● Exercise brief: In the entries below, which lines run from the one containing "ATOM 9 N N ." to the one containing "ATOM 48 C C"? Copy exactly those lines, ends included, and no others.
(Data section Opens)
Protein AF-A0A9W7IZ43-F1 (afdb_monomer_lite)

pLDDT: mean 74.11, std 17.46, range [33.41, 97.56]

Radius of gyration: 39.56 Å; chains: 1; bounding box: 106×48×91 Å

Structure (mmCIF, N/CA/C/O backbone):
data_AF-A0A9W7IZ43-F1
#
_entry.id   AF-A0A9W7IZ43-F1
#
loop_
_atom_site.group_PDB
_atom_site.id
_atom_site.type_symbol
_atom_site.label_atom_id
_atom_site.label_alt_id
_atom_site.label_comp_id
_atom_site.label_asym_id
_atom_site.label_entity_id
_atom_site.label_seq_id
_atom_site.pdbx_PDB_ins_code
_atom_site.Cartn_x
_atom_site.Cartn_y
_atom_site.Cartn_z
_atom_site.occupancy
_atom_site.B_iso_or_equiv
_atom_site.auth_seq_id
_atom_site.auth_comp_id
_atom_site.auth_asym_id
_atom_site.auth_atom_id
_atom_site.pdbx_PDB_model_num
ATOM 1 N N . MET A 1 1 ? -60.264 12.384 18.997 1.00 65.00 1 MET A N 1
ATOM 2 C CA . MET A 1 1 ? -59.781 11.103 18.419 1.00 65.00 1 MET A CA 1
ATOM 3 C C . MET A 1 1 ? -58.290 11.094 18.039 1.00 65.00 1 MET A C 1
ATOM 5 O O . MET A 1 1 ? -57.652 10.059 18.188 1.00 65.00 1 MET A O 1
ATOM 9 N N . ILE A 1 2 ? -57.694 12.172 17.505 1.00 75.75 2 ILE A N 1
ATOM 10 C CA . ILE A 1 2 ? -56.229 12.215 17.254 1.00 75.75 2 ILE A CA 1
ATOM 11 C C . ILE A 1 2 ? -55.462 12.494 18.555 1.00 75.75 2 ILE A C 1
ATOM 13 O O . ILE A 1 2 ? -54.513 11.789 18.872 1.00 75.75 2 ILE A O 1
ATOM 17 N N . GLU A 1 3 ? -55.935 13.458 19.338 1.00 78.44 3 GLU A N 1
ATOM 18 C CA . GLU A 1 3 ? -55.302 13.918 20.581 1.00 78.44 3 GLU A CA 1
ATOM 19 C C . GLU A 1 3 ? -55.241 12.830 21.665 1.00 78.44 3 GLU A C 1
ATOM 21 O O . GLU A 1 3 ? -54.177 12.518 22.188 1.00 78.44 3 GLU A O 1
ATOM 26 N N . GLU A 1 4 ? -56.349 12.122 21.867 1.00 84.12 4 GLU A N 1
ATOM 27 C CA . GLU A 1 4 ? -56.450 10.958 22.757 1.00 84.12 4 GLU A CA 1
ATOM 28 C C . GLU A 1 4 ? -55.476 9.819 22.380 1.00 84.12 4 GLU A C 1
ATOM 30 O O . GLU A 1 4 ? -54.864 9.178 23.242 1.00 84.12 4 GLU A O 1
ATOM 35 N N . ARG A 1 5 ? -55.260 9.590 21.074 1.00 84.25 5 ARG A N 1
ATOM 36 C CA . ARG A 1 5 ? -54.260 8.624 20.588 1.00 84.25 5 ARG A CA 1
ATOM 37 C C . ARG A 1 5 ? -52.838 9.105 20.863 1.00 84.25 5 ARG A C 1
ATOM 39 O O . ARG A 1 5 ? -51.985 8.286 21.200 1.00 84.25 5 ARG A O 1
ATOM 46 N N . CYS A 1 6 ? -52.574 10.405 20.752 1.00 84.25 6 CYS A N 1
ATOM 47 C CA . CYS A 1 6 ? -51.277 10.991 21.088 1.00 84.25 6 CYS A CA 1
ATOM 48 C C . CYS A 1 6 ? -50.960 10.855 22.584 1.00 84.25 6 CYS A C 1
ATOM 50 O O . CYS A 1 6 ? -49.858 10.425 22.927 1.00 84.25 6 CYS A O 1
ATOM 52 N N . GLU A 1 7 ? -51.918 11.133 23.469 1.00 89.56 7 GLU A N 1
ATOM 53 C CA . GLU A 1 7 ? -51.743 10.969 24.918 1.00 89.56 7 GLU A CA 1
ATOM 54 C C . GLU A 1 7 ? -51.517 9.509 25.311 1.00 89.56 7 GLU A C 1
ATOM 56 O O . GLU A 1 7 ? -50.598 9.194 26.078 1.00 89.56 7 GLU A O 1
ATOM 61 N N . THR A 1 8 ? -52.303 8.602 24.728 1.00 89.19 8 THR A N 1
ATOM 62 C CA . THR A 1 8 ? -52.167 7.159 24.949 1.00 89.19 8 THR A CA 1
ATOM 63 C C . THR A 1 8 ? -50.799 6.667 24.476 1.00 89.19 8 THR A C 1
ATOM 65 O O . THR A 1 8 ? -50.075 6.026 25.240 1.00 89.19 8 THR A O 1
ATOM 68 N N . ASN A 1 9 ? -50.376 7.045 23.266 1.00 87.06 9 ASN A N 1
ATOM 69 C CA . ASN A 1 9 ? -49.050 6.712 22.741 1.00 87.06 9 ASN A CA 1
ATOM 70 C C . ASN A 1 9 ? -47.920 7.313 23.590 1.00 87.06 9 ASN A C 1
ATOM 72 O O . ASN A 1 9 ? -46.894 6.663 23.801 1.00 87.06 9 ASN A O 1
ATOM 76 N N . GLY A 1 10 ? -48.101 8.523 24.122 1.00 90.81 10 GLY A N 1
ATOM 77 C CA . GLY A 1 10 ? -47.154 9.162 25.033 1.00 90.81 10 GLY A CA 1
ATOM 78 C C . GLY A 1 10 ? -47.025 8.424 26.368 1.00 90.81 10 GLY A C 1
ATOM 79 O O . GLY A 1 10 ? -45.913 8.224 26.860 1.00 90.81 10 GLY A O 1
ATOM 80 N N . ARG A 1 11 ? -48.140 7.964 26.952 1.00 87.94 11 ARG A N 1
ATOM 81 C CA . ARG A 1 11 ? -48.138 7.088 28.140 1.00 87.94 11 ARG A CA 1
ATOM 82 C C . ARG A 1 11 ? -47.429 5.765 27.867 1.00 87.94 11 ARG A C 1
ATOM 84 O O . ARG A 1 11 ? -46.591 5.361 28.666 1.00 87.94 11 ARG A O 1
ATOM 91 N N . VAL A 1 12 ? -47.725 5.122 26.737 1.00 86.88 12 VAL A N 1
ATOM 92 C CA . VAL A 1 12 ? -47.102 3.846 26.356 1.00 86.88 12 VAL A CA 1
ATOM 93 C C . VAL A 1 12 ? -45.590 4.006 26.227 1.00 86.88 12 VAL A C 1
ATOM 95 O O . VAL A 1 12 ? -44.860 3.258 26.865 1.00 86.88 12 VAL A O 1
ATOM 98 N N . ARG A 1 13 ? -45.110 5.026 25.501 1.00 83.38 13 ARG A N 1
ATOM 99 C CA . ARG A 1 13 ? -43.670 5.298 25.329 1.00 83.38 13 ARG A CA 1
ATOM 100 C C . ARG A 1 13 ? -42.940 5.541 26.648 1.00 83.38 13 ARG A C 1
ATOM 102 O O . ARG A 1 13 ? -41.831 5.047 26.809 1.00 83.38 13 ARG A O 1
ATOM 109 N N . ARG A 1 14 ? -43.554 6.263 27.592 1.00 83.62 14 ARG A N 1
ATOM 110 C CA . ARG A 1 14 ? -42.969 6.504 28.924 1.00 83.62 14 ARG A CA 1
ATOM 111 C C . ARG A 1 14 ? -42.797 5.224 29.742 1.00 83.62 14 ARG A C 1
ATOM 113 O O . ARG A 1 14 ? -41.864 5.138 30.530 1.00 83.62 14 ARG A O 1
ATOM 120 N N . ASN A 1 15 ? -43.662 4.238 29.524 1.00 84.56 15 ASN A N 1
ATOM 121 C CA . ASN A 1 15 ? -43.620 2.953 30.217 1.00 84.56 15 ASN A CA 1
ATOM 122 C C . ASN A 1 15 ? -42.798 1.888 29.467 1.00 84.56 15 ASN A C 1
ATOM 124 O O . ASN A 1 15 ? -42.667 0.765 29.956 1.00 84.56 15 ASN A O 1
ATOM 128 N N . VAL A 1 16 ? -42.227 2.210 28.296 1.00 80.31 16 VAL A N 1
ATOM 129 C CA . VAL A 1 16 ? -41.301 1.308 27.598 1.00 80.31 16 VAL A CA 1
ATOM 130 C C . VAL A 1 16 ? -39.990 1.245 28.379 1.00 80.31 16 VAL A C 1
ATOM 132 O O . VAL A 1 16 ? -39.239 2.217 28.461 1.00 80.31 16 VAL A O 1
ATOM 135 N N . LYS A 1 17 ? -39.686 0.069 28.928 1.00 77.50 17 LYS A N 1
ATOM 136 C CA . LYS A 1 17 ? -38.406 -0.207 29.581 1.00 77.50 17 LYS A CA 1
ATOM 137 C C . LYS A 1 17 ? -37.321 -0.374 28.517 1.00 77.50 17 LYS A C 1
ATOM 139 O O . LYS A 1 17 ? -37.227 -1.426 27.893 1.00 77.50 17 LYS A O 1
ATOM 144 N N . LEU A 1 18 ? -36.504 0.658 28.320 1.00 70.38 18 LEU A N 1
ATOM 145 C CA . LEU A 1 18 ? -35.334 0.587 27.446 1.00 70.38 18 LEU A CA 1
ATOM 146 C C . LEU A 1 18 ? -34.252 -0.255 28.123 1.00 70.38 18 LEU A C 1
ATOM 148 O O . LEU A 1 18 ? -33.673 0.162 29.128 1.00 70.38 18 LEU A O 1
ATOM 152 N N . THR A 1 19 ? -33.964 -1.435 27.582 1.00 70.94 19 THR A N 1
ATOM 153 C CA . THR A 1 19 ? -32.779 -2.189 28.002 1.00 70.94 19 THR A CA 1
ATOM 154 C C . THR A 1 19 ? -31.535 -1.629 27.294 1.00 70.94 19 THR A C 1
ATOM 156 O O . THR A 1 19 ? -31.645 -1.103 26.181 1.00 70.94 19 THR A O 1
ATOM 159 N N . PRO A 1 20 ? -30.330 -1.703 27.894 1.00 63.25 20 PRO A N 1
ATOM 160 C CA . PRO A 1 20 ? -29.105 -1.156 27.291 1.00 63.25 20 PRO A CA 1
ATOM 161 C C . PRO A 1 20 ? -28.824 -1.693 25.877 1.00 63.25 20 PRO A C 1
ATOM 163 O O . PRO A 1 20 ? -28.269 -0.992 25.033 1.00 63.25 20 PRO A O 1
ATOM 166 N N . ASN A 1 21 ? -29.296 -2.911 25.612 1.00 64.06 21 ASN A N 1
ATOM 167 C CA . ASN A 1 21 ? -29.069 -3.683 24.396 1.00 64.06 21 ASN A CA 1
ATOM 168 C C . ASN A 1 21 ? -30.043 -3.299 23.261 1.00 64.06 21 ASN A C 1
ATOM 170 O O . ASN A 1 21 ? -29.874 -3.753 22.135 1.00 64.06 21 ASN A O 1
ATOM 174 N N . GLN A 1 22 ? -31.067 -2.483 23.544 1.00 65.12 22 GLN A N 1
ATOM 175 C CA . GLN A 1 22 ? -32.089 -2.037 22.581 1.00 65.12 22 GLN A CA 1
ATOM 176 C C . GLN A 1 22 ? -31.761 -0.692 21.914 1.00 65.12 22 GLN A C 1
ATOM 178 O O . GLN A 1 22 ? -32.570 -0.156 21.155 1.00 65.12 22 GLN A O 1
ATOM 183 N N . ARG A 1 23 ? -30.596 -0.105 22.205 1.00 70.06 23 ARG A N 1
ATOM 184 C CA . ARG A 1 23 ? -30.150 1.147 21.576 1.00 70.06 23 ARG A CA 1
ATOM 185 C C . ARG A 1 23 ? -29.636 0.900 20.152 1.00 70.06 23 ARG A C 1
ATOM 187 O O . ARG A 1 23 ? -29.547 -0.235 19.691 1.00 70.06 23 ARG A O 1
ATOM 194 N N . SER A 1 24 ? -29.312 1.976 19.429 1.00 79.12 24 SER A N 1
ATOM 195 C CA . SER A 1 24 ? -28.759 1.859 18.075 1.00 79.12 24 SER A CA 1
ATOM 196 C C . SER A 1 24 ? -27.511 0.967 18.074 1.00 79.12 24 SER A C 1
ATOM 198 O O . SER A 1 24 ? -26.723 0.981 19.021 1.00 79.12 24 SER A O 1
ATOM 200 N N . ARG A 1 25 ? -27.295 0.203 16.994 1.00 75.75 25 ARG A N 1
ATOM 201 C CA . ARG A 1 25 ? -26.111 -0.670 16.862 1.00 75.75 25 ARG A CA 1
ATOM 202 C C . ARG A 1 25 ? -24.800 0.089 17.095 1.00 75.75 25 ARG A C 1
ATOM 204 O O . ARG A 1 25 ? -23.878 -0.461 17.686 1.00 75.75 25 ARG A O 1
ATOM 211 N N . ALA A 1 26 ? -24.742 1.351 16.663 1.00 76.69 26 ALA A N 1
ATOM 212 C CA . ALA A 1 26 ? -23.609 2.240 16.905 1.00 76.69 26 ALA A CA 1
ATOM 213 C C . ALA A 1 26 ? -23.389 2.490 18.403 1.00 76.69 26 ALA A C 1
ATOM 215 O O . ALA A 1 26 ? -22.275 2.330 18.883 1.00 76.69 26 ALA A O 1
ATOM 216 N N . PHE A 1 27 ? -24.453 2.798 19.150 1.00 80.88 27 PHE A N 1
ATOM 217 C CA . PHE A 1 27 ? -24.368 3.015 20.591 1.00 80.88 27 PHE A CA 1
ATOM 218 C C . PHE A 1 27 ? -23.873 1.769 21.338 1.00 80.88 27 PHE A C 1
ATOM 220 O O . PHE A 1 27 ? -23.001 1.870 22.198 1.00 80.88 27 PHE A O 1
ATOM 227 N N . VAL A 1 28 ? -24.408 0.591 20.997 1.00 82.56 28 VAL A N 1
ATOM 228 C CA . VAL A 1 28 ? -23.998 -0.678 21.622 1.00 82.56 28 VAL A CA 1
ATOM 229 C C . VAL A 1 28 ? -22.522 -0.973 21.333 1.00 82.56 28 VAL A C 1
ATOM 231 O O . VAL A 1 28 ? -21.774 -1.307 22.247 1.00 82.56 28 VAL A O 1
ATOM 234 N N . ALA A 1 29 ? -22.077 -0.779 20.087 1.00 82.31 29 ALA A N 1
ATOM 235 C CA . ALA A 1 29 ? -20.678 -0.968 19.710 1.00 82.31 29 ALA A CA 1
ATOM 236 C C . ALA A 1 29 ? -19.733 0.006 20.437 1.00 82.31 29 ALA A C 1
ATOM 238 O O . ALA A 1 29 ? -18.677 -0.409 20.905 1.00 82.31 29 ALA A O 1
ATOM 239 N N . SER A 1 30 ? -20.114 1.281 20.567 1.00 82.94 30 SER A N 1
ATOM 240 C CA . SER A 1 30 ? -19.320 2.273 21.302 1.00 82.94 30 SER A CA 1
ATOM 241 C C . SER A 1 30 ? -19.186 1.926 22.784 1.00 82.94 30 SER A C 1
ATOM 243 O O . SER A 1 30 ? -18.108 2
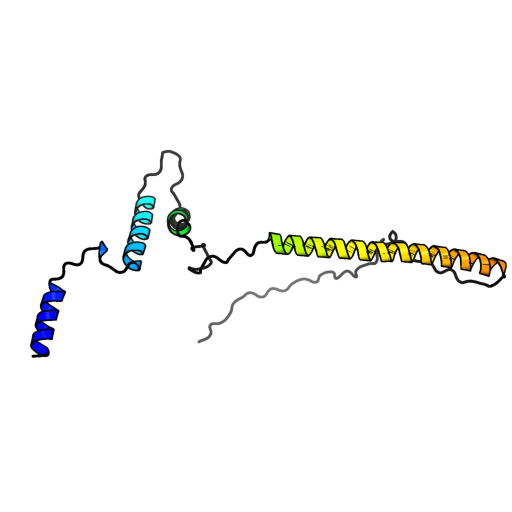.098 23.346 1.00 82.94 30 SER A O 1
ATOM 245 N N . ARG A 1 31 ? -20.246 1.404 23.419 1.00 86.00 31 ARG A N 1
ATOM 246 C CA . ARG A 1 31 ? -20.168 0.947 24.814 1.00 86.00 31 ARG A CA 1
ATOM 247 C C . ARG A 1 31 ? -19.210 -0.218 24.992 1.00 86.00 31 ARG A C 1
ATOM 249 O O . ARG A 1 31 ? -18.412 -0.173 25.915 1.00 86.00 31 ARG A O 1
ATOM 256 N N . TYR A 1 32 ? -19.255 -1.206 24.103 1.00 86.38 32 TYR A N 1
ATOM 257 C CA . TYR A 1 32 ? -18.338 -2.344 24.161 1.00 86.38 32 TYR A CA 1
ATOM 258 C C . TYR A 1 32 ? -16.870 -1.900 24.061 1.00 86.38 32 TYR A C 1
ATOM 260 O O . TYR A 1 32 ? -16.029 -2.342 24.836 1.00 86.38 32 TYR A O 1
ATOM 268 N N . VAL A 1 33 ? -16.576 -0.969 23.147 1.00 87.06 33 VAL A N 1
(Data section Closes)
● Final answer:
ATOM 9 N N . ILE A 1 2 ? -57.694 12.172 17.505 1.00 75.75 2 ILE A N 1
ATOM 10 C CA . ILE A 1 2 ? -56.229 12.215 17.254 1.00 75.75 2 ILE A CA 1
ATOM 11 C C . ILE A 1 2 ? -55.462 12.494 18.555 1.00 75.75 2 ILE A C 1
ATOM 13 O O . ILE A 1 2 ? -54.513 11.789 18.872 1.00 75.75 2 ILE A O 1
ATOM 17 N N . GLU A 1 3 ? -55.935 13.458 19.338 1.00 78.44 3 GLU A N 1
ATOM 18 C CA . GLU A 1 3 ? -55.302 13.918 20.581 1.00 78.44 3 GLU A CA 1
ATOM 19 C C . GLU A 1 3 ? -55.241 12.830 21.665 1.00 78.44 3 GLU A C 1
ATOM 21 O O . GLU A 1 3 ? -54.177 12.518 22.188 1.00 78.44 3 GLU A O 1
ATOM 26 N N . GLU A 1 4 ? -56.349 12.122 21.867 1.00 84.12 4 GLU A N 1
ATOM 27 C CA . GLU A 1 4 ? -56.450 10.958 22.757 1.00 84.12 4 GLU A CA 1
ATOM 28 C C . GLU A 1 4 ? -55.476 9.819 22.380 1.00 84.12 4 GLU A C 1
ATOM 30 O O . GLU A 1 4 ? -54.864 9.178 23.242 1.00 84.12 4 GLU A O 1
ATOM 35 N N . ARG A 1 5 ? -55.260 9.590 21.074 1.00 84.25 5 ARG A N 1
ATOM 36 C CA . ARG A 1 5 ? -54.260 8.624 20.588 1.00 84.25 5 ARG A CA 1
ATOM 37 C C . ARG A 1 5 ? -52.838 9.105 20.863 1.00 84.25 5 ARG A C 1
ATOM 39 O O . ARG A 1 5 ? -51.985 8.286 21.200 1.00 84.25 5 ARG A O 1
ATOM 46 N N . CYS A 1 6 ? -52.574 10.405 20.752 1.00 84.25 6 CYS A N 1
ATOM 47 C CA . CYS A 1 6 ? -51.277 10.991 21.088 1.00 84.25 6 CYS A CA 1
ATOM 48 C C . CYS A 1 6 ? -50.960 10.855 22.584 1.00 84.25 6 CYS A C 1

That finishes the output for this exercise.